START Source data
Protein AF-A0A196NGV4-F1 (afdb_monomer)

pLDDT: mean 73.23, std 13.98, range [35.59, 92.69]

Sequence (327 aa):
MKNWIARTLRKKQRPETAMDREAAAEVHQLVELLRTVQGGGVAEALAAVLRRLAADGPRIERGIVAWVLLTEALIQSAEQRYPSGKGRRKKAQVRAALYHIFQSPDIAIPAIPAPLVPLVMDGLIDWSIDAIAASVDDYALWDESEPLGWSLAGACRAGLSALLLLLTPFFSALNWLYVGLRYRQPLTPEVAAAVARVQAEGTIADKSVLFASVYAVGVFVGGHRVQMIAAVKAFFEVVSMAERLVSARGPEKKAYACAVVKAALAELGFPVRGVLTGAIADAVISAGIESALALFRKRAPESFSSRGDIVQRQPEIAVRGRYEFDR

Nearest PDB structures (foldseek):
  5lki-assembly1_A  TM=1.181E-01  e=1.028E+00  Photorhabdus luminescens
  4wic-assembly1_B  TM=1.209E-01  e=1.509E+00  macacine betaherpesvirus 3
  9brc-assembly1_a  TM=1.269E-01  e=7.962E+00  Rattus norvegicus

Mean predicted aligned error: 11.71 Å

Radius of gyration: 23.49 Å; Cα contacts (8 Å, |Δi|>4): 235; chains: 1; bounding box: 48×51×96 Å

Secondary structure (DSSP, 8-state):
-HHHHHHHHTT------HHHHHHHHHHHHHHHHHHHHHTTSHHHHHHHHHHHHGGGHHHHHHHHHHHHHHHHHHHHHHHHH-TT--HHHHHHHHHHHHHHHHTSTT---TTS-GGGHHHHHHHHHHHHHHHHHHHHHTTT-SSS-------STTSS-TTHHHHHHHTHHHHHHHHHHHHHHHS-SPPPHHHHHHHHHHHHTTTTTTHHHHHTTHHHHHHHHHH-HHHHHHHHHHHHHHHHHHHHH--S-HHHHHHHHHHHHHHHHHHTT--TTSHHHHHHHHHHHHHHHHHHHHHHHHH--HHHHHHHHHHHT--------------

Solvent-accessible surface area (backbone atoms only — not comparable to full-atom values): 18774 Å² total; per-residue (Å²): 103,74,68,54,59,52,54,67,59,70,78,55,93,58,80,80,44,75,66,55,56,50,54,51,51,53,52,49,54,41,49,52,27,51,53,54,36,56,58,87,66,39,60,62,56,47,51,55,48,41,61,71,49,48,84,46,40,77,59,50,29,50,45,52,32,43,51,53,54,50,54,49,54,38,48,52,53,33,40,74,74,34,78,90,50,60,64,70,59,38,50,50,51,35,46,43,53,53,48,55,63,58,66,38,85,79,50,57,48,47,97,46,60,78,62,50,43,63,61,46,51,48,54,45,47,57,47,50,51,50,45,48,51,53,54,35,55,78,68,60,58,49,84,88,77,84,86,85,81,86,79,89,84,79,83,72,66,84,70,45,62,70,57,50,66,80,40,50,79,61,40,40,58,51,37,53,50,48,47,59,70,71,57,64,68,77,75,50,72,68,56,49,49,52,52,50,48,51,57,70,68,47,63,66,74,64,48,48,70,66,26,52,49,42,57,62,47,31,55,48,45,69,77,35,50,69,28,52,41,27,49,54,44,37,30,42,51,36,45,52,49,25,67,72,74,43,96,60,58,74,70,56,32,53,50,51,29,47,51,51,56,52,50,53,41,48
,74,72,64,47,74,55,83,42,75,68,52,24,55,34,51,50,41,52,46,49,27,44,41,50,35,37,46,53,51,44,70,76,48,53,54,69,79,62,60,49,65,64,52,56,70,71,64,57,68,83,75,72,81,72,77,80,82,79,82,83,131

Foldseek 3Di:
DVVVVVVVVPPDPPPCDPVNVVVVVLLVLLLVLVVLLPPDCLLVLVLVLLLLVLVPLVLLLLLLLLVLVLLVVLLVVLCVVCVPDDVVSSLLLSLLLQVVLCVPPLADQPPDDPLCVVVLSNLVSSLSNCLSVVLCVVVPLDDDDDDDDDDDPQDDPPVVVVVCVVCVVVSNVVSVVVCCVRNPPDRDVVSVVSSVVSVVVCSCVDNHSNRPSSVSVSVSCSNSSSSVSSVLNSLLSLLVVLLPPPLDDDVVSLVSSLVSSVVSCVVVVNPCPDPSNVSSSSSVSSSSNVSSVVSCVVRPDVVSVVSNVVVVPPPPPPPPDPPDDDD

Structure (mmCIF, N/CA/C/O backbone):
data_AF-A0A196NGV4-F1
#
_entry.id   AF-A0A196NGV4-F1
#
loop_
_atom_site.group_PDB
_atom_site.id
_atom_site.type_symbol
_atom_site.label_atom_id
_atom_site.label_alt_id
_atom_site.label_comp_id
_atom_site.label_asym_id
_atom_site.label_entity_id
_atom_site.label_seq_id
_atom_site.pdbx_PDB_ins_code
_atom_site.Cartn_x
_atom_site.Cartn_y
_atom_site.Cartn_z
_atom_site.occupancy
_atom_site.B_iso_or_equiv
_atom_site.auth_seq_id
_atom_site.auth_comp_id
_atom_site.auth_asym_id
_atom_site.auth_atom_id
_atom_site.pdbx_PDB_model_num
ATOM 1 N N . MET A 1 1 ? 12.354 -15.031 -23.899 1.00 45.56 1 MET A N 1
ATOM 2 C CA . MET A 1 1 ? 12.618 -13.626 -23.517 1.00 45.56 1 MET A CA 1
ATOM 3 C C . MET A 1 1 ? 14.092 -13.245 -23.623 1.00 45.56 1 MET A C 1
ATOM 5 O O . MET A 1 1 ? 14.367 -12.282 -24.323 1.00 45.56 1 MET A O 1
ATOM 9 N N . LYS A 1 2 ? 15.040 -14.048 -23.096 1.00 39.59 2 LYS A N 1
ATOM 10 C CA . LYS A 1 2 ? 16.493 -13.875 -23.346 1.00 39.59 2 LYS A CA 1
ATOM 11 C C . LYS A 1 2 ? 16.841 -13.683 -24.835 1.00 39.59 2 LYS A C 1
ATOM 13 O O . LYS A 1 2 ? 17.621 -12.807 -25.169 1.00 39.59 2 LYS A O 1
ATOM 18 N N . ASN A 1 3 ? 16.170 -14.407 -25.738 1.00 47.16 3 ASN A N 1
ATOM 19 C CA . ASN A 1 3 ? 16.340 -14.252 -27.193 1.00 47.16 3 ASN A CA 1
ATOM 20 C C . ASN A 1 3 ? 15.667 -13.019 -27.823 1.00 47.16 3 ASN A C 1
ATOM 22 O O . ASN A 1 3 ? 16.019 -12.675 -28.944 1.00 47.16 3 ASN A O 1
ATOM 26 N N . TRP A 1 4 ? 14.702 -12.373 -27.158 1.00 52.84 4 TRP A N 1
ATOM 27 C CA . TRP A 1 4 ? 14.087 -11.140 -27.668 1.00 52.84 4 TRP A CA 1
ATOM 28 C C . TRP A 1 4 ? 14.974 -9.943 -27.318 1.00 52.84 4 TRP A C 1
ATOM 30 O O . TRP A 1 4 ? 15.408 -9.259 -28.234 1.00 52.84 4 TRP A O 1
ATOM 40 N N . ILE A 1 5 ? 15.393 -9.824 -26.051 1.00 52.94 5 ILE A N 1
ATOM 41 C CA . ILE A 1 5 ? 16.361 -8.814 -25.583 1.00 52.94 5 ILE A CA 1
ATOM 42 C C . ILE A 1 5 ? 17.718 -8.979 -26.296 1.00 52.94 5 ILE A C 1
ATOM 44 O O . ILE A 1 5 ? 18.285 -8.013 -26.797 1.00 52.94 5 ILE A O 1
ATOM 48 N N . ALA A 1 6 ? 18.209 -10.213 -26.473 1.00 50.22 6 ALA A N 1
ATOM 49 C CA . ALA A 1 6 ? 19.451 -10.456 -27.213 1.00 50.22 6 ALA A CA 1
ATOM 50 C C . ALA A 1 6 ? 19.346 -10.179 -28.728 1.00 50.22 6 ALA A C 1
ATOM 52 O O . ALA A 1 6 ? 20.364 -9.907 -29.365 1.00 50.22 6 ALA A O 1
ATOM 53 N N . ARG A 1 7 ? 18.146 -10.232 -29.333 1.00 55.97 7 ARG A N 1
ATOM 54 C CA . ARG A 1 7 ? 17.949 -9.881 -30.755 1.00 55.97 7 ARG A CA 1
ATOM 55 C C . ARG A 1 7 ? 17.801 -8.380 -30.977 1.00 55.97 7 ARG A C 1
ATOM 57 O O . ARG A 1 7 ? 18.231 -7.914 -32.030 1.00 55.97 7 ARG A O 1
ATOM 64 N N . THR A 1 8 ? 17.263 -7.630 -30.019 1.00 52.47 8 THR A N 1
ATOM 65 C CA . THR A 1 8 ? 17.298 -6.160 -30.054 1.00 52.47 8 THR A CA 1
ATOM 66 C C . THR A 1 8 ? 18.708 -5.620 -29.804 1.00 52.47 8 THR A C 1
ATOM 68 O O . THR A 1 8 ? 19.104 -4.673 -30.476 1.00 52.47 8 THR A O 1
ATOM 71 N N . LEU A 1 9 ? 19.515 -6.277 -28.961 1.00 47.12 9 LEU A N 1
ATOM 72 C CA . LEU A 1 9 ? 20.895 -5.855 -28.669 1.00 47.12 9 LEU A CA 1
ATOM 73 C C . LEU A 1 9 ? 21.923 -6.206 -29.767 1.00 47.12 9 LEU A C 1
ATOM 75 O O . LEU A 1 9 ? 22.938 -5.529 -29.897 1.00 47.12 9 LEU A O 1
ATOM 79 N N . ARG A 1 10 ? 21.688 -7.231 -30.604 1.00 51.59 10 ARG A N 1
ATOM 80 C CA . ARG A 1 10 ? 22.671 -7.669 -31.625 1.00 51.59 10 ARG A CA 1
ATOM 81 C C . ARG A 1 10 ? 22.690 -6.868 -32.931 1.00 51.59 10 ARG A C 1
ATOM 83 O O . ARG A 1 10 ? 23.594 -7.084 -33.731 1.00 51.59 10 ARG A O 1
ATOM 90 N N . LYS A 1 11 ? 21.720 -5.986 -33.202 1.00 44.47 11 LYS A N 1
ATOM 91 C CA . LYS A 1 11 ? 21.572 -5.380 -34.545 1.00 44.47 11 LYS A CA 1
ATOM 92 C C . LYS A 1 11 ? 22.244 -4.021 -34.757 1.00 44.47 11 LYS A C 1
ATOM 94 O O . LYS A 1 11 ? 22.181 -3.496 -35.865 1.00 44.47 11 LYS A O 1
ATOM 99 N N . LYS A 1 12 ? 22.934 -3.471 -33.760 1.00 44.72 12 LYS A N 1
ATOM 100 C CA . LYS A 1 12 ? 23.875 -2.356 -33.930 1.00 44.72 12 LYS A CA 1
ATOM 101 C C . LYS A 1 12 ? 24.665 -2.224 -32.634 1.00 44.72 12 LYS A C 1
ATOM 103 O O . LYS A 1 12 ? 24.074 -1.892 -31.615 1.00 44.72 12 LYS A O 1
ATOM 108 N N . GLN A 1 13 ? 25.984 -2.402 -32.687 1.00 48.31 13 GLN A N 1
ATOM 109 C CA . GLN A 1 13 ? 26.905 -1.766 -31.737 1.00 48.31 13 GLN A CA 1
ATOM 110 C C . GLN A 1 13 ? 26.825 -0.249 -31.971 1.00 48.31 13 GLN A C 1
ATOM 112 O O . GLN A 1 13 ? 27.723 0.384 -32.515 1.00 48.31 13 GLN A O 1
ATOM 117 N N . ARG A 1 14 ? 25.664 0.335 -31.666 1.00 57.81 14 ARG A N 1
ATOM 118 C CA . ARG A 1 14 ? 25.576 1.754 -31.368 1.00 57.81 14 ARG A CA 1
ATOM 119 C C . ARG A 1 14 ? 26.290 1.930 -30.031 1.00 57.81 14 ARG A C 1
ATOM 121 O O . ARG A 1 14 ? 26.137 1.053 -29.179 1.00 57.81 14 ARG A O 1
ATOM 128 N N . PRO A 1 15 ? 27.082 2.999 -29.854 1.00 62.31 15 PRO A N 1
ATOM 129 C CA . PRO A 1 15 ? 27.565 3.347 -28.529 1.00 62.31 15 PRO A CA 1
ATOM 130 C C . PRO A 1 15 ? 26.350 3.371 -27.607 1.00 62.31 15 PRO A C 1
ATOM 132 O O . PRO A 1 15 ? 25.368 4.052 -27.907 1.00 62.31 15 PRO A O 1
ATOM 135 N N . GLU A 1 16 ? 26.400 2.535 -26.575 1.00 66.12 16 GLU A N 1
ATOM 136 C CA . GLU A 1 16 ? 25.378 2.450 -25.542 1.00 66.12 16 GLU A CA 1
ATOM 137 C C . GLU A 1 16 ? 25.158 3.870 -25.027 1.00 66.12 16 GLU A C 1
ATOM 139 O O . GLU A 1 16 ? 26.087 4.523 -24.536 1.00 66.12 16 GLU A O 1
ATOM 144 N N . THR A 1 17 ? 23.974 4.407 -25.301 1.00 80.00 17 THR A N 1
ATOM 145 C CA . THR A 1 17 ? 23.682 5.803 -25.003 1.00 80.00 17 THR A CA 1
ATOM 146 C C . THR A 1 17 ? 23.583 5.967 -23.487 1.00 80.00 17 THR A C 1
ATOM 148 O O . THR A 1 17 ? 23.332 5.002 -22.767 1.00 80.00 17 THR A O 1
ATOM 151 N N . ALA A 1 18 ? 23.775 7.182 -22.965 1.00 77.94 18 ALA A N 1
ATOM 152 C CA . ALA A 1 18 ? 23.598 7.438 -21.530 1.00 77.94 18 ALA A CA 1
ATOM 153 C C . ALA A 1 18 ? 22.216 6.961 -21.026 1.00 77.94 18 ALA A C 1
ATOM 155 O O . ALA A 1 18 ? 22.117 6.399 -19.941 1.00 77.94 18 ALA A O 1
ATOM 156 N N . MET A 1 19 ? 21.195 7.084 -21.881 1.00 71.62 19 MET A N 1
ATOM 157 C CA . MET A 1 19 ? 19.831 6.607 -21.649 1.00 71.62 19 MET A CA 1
END Source data
- Assignment: Your answer must be the lines above from the one containing "ATOM 26 N N" to the one containing "ATOM 91 C CA", both included, restated word for word.

- Result below:
ATOM 26 N N . TRP A 1 4 ? 14.702 -12.373 -27.158 1.00 52.84 4 TRP A N 1
ATOM 27 C CA . TRP A 1 4 ? 14.087 -11.140 -27.668 1.00 52.84 4 TRP A CA 1
ATOM 28 C C . TRP A 1 4 ? 14.974 -9.943 -27.318 1.00 52.84 4 TRP A C 1
ATOM 30 O O . TRP A 1 4 ? 15.408 -9.259 -28.234 1.00 52.84 4 TRP A O 1
ATOM 40 N N . ILE A 1 5 ? 15.393 -9.824 -26.051 1.00 52.94 5 ILE A N 1
ATOM 41 C CA . ILE A 1 5 ? 16.361 -8.814 -25.583 1.00 52.94 5 ILE A CA 1
ATOM 42 C C . ILE A 1 5 ? 17.718 -8.979 -26.296 1.00 52.94 5 ILE A C 1
ATOM 44 O O . ILE A 1 5 ? 18.285 -8.013 -26.797 1.00 52.94 5 ILE A O 1
ATOM 48 N N . ALA A 1 6 ? 18.209 -10.213 -26.473 1.00 50.22 6 ALA A N 1
ATOM 49 C CA . ALA A 1 6 ? 19.451 -10.456 -27.213 1.00 50.22 6 ALA A CA 1
ATOM 50 C C . ALA A 1 6 ? 19.346 -10.179 -28.728 1.00 50.22 6 ALA A C 1
ATOM 52 O O . ALA A 1 6 ? 20.364 -9.907 -29.365 1.00 50.22 6 ALA A O 1
ATOM 53 N N . ARG A 1 7 ? 18.146 -10.232 -29.333 1.00 55.97 7 ARG A N 1
ATOM 54 C CA . ARG A 1 7 ? 17.949 -9.881 -30.755 1.00 55.97 7 ARG A CA 1
ATOM 55 C C . ARG A 1 7 ? 17.801 -8.380 -30.977 1.00 55.97 7 ARG A C 1
ATOM 57 O O . ARG A 1 7 ? 18.231 -7.914 -32.030 1.00 55.97 7 ARG A O 1
ATOM 64 N N . THR A 1 8 ? 17.263 -7.630 -30.019 1.00 52.47 8 THR A N 1
ATOM 65 C CA . THR A 1 8 ? 17.298 -6.160 -30.054 1.00 52.47 8 THR A CA 1
ATOM 66 C C . THR A 1 8 ? 18.708 -5.620 -29.804 1.00 52.47 8 THR A C 1
ATOM 68 O O . THR A 1 8 ? 19.104 -4.673 -30.476 1.00 52.47 8 THR A O 1
ATOM 71 N N . LEU A 1 9 ? 19.515 -6.277 -28.961 1.00 47.12 9 LEU A N 1
ATOM 72 C CA . LEU A 1 9 ? 20.895 -5.855 -28.669 1.00 47.12 9 LEU A CA 1
ATOM 73 C C . LEU A 1 9 ? 21.923 -6.206 -29.767 1.00 47.12 9 LEU A C 1
ATOM 75 O O . LEU A 1 9 ? 22.938 -5.529 -29.897 1.00 47.12 9 LEU A O 1
ATOM 79 N N . ARG A 1 10 ? 21.688 -7.231 -30.604 1.00 51.59 10 ARG A N 1
ATOM 80 C CA . ARG A 1 10 ? 22.671 -7.669 -31.625 1.00 51.59 10 ARG A CA 1
ATOM 81 C C . ARG A 1 10 ? 22.690 -6.868 -32.931 1.00 51.59 10 ARG A C 1
ATOM 83 O O . ARG A 1 10 ? 23.594 -7.084 -33.731 1.00 51.59 10 ARG A O 1
ATOM 90 N N . LYS A 1 11 ? 21.720 -5.986 -33.202 1.00 44.47 11 LYS A N 1
ATOM 91 C CA . LYS A 1 11 ? 21.572 -5.380 -34.545 1.00 44.47 11 LYS A CA 1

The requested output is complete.